Nearly four decades later, Amtrak is not only still operating, but experiencing some of its best years ever. Getting there hasn’t been easy. Amtrak has had to piece together service acquired from a collection of freight railroads, ward off calls for self-sufficiency and rebuild the Northeast Corridor while continually fighting for funding. Today, the national intercity passenger railroad is carrying a record number of passengers — and many believe it can play an essential role in meeting the country’s growing transportation needs.
Clearly, the railroad’s biggest accomplishment is survival, says former Federal Railroad Administrator Gil Carmichael, who previously served on Amtrak’s board and was chairman of the Amtrak Reform Council.
“Amtrak has survived through different [U.S.] presidents, through the cheap fuel era, through a time when it was easy to buy and finance a car, through the 1980s when the rail industry was downsizing and thought it was going out of business,” he says. “And Amtrak has not only survived, but it’s about to start a whole new era of passenger-rail service in this country.”
Amtrak’s start can be traced to the Rail Passenger Service Act, which was signed by President Richard Nixon in 1970. The legislation enabled most railroads that operated intercity passenger service to join the national system, and many took advantage. When Amtrak launched service on May 1, 1971, the number of intercity passenger trains dropped from about 450 to 250, says Amtrak spokesperson Cliff Black, who’s served the railroad for 27 years.
“Most private railways couldn’t get out of the passenger train business fast enough because it was draining their finances, but they had to go through a long process with the ICC to abandon service,” he says. “This was an opportunity to rid themselves of passenger trains overnight with virtually no consequences.”
Along with the national passenger operation, Amtrak inherited a mismatched fleet (railroads that joined the national system had to pay a fee, and many did it with in-kind equipment donations), debilitated stations and a slew of critics who thought the railroad should be a profitable company.
“How can you sweep together a bunch of unprofitable enterprises and make them profitable by consolidating them? It just wasn’t a practical proposal,” says Black, who describes Amtrak’s early years as “turbulent.” “But when it wasn’t [profitable], Amtrak was considered a failure.”
But if there was any doubt whether there should be a national passenger railroad, it was quelched in 1973, when the Organization of Arab Petroleum Exporting Countries stopped shipping oil to the United States.
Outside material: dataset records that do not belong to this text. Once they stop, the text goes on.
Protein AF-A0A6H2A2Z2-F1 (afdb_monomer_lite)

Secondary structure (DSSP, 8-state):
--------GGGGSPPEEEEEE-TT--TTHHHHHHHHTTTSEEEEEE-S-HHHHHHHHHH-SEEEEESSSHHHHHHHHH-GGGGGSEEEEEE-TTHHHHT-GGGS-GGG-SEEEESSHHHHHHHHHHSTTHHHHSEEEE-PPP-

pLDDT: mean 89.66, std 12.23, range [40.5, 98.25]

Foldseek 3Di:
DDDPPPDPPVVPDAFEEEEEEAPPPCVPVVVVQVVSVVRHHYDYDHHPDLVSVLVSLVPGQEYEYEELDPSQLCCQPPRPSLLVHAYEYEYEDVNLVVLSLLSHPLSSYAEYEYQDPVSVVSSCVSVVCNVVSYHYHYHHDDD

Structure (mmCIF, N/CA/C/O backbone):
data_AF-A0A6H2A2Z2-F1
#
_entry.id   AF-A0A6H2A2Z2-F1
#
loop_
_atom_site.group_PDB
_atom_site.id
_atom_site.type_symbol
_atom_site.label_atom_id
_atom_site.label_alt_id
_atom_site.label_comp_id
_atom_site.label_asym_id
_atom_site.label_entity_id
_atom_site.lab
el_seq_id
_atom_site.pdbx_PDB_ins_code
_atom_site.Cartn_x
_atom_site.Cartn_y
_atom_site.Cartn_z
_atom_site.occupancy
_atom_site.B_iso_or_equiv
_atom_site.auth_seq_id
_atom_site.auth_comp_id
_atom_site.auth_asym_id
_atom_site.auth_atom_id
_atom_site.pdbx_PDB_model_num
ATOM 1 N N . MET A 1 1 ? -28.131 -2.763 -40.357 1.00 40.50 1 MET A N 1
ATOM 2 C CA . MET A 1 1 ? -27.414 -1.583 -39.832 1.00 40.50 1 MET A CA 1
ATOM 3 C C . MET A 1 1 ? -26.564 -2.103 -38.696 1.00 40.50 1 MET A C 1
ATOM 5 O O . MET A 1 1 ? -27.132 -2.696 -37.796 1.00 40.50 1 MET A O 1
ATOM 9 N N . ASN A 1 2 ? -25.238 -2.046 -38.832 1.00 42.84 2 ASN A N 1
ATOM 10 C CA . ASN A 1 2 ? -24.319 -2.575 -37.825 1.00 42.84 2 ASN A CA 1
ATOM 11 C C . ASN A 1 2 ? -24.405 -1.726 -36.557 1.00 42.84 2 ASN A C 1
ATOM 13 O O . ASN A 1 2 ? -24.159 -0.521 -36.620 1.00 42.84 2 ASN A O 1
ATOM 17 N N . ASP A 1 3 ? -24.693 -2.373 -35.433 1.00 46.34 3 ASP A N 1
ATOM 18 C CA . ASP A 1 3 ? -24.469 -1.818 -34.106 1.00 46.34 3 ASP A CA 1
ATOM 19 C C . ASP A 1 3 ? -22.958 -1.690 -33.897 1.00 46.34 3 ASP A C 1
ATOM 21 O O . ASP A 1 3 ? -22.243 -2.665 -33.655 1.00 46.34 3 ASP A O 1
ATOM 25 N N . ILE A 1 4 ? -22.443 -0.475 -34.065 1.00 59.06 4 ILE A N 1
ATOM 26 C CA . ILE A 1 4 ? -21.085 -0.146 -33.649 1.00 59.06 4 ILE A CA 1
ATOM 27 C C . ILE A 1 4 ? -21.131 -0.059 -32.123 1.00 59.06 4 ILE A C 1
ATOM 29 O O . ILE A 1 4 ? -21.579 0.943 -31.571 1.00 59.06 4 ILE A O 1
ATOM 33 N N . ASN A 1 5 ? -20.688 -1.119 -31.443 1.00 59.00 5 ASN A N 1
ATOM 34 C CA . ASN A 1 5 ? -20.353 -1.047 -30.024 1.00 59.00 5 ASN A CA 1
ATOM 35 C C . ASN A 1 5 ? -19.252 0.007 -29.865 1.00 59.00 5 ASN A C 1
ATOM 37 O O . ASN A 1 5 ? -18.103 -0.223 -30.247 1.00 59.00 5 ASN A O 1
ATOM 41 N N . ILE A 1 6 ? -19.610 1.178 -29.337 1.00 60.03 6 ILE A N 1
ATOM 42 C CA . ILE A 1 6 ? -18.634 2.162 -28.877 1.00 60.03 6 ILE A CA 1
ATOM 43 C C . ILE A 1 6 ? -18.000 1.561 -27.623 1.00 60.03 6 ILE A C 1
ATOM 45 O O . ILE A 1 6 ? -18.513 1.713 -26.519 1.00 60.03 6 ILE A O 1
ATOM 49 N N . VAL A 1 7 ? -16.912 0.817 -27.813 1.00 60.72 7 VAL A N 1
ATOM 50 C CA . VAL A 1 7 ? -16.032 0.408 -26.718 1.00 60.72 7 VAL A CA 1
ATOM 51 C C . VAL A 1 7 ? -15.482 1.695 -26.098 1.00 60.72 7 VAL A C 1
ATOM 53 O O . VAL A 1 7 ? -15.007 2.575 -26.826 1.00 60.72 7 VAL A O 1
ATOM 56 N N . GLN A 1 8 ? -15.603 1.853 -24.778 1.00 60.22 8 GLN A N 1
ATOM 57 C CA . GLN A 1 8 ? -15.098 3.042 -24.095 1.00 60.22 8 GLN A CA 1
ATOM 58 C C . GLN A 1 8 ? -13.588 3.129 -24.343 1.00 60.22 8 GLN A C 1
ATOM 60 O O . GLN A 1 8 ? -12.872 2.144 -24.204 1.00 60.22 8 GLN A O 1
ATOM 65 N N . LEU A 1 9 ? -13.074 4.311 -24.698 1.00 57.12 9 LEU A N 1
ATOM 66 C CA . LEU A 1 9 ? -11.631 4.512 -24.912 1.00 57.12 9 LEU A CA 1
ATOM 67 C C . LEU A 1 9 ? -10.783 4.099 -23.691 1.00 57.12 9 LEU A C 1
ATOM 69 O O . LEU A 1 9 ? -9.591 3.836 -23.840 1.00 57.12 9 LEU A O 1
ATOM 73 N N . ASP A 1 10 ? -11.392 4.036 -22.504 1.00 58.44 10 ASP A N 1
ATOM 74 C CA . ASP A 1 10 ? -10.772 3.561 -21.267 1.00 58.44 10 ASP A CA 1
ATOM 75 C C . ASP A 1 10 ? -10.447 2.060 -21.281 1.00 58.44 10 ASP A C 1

“It created havoc in the U.S.; gasoline was very scarce. People were flocking to the trains,” says Black. “It eventually blew over, but it was a significant enough shock to transportation officials and the traveling public that Amtrak seemed to take on a new importance.”
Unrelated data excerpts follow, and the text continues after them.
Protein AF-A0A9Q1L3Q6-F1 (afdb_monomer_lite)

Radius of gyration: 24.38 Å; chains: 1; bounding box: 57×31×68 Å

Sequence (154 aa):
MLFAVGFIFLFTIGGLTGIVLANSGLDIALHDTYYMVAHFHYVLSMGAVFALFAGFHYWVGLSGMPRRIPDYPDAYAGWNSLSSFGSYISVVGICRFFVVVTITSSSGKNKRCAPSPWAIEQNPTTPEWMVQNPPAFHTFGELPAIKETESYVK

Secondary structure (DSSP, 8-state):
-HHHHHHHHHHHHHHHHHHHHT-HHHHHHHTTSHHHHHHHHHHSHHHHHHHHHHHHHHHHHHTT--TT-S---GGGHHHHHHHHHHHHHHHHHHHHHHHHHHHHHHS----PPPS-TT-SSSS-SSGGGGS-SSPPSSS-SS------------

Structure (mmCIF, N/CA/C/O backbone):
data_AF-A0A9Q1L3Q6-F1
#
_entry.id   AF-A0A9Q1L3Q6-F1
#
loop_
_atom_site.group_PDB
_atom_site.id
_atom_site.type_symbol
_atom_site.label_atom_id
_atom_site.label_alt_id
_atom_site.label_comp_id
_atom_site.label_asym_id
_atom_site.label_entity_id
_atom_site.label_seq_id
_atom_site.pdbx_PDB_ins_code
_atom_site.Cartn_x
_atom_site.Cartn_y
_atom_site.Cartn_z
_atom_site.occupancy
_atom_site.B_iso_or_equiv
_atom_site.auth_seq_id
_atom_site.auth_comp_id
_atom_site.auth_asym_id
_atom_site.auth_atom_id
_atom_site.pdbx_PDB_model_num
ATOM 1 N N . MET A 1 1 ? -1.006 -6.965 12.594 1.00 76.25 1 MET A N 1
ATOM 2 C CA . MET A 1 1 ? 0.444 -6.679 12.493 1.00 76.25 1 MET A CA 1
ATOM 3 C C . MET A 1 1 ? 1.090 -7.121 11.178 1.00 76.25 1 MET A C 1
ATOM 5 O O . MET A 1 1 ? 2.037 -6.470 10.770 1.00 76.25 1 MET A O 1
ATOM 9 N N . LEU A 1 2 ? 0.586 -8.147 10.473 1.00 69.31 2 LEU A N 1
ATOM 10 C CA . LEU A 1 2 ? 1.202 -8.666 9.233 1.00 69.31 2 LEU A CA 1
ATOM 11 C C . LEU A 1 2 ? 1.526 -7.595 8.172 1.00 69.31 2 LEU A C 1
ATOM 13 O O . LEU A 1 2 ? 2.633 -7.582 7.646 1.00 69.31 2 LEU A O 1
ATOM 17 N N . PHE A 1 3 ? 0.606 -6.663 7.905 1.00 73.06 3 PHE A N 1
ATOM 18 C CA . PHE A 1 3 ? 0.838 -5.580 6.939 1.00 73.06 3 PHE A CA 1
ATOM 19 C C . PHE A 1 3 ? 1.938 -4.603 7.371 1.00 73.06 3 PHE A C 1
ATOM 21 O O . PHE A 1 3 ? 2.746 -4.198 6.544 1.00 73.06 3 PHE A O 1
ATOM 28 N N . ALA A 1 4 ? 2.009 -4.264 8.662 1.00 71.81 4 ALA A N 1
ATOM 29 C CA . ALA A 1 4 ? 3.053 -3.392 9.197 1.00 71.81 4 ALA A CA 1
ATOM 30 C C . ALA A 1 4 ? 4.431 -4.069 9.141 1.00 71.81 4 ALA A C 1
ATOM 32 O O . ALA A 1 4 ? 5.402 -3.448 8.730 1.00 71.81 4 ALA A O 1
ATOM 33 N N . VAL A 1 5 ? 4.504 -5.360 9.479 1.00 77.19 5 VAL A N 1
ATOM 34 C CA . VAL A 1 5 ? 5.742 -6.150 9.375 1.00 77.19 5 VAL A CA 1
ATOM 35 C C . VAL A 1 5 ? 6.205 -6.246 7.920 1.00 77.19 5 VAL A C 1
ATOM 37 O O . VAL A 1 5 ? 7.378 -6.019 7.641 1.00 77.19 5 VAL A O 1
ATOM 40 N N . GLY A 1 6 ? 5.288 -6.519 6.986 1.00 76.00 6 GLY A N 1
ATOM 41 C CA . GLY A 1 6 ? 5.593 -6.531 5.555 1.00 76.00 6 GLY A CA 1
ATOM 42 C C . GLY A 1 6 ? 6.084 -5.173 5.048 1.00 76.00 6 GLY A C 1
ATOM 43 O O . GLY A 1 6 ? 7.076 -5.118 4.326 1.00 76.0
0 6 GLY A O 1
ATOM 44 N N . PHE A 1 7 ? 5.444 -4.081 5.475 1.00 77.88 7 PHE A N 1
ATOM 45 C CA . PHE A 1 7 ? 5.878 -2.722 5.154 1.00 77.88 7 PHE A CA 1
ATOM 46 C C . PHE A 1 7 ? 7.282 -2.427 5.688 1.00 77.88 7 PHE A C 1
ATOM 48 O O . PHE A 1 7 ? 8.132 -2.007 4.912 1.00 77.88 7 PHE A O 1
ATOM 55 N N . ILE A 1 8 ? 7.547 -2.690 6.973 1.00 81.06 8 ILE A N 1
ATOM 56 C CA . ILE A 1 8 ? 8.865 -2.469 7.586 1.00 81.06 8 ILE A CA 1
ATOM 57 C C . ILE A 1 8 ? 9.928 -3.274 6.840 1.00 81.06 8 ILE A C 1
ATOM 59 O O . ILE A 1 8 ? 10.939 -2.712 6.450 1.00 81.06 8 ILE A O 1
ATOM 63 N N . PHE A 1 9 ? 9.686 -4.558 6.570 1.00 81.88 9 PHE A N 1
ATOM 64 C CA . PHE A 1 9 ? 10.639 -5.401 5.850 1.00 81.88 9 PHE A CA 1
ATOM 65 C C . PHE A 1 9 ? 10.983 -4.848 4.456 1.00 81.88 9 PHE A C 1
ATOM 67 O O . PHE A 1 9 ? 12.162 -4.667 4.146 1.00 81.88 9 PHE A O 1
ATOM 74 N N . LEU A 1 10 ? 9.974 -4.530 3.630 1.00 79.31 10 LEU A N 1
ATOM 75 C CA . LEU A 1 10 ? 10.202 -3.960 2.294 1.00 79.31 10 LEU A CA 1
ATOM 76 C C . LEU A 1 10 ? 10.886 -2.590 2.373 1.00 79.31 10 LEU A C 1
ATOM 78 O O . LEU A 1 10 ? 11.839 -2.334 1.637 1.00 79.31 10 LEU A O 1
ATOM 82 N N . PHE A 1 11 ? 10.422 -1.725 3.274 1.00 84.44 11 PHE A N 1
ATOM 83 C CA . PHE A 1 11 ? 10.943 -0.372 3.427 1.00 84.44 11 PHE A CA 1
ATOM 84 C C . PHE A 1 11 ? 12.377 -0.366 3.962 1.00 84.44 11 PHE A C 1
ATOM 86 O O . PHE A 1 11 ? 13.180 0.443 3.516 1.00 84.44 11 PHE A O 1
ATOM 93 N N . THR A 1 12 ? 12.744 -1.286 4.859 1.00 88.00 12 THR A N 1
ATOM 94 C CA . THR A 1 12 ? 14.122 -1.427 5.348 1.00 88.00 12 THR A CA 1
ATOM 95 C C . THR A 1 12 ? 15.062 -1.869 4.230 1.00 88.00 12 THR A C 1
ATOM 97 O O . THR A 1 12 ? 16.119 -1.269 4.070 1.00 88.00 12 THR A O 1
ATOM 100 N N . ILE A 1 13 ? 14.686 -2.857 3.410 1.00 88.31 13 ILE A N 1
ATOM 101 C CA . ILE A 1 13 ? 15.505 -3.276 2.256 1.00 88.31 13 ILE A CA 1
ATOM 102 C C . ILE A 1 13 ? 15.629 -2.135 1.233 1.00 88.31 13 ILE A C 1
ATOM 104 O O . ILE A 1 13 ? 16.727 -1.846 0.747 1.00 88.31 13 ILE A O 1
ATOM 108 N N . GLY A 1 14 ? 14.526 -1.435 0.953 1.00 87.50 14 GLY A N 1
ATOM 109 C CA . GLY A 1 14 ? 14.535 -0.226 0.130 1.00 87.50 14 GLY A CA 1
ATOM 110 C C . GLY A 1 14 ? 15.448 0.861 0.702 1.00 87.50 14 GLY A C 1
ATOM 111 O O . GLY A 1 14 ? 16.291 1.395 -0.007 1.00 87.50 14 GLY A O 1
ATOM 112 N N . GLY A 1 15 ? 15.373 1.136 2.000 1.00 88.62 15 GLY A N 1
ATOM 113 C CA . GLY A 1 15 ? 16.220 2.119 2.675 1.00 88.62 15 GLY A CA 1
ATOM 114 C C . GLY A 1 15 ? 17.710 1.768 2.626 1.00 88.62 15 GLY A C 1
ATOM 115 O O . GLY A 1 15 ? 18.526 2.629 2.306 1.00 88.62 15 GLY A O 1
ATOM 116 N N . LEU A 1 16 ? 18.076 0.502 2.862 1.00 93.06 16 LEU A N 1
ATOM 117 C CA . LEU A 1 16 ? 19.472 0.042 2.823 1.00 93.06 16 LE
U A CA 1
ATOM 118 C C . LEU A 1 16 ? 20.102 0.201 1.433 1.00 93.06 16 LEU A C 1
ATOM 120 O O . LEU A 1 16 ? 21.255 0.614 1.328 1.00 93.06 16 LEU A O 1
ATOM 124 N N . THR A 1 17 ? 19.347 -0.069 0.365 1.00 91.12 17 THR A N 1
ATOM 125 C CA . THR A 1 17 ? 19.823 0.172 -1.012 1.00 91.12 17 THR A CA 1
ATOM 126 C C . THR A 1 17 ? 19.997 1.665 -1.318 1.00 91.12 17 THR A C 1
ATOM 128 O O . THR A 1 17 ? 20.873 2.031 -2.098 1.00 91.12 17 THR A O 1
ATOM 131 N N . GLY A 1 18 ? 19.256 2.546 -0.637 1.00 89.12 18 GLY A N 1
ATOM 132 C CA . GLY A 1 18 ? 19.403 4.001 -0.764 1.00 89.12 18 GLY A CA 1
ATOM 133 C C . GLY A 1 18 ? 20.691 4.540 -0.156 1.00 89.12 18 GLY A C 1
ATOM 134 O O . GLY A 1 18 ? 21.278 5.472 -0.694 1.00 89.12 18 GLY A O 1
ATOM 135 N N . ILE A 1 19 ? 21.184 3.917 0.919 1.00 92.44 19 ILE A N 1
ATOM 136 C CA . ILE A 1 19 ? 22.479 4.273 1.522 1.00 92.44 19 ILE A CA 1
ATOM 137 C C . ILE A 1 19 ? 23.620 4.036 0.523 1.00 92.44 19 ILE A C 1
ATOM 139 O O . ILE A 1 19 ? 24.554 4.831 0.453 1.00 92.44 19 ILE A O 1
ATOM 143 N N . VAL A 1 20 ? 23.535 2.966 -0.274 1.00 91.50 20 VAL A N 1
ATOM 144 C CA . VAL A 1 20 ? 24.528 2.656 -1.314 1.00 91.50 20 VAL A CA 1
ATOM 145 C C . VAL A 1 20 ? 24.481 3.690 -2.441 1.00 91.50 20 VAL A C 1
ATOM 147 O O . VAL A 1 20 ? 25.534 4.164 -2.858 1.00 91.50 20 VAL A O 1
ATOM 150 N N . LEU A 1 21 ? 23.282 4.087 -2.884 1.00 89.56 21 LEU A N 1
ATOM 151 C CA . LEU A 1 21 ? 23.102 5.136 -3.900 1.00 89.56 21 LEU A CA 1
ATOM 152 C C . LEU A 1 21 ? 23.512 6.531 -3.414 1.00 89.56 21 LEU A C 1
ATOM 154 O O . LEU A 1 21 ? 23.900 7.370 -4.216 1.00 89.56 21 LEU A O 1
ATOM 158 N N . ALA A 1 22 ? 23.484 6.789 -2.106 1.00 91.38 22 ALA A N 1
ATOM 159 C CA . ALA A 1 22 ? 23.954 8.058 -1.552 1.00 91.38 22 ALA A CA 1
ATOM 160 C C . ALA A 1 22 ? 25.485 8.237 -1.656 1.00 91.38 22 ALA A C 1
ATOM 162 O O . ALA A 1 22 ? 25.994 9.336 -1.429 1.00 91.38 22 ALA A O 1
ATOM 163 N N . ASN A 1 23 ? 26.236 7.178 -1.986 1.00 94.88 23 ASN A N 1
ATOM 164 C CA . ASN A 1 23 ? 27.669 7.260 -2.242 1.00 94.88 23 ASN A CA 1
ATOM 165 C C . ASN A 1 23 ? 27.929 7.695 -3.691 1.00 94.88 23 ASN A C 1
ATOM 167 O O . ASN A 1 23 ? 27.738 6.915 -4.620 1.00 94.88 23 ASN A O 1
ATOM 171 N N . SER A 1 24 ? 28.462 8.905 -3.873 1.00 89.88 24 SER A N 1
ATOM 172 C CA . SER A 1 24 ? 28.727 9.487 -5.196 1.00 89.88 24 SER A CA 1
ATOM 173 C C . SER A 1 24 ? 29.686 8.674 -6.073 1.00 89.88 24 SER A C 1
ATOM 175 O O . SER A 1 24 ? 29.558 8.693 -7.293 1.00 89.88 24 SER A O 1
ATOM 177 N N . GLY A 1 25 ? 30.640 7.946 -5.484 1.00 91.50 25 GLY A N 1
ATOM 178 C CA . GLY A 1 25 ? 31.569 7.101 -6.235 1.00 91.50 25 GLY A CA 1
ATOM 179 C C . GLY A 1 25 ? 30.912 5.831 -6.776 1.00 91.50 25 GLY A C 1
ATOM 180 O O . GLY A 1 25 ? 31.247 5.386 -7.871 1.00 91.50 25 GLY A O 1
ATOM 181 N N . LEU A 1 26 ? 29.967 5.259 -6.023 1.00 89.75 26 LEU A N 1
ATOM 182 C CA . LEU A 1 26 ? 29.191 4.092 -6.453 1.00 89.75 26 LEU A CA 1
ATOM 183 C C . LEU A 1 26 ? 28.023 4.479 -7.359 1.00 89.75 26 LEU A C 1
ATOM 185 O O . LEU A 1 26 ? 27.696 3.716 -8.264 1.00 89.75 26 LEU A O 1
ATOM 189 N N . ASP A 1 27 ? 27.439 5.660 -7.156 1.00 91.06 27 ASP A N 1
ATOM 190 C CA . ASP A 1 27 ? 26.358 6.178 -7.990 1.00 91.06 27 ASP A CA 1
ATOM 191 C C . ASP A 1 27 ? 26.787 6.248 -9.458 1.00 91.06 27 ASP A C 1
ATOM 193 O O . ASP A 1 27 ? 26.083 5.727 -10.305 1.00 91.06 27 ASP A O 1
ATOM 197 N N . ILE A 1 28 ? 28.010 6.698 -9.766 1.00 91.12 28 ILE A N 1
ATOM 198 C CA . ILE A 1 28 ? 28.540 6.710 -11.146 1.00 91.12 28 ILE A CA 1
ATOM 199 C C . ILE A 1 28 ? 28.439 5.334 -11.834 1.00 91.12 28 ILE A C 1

Amtrak’s value grew even more in 1976, when Congress passed the Railroad Revitalization and Regulatory Reform Act. The legislation’s primary intent was to create Conrail, but it also gave Amtrak ownership of the Northeast Corridor (NEC) between Washington, D.C., New York City and Boston. Amtrak also received capital dollars to rehabilitate the electrified corridor.
Work began in 1978, and it didn’t take Amtrak long to realize that infrastructure needs were greater than anticipated. To cut costs, the railroad dropped plans to electrify the portion from New Haven, Conn., to Boston, according to the Southeast High Speed Rail Corridor (SEHSR) report “The Northeast: Twenty Years of High Speed Rail.”
Meanwhile, Amtrak still was under pressure from the government to be a self-sufficient operation. And it almost was under the leadership of Graham Claytor, the former Southern Railway president who led Amtrak from 1982 to 1993. Claytor controlled expenses and raised revenue through increased ticket sales, says Carmichael.
“No passenger railroad in the world makes money, but Graham Claytor came close,” he says.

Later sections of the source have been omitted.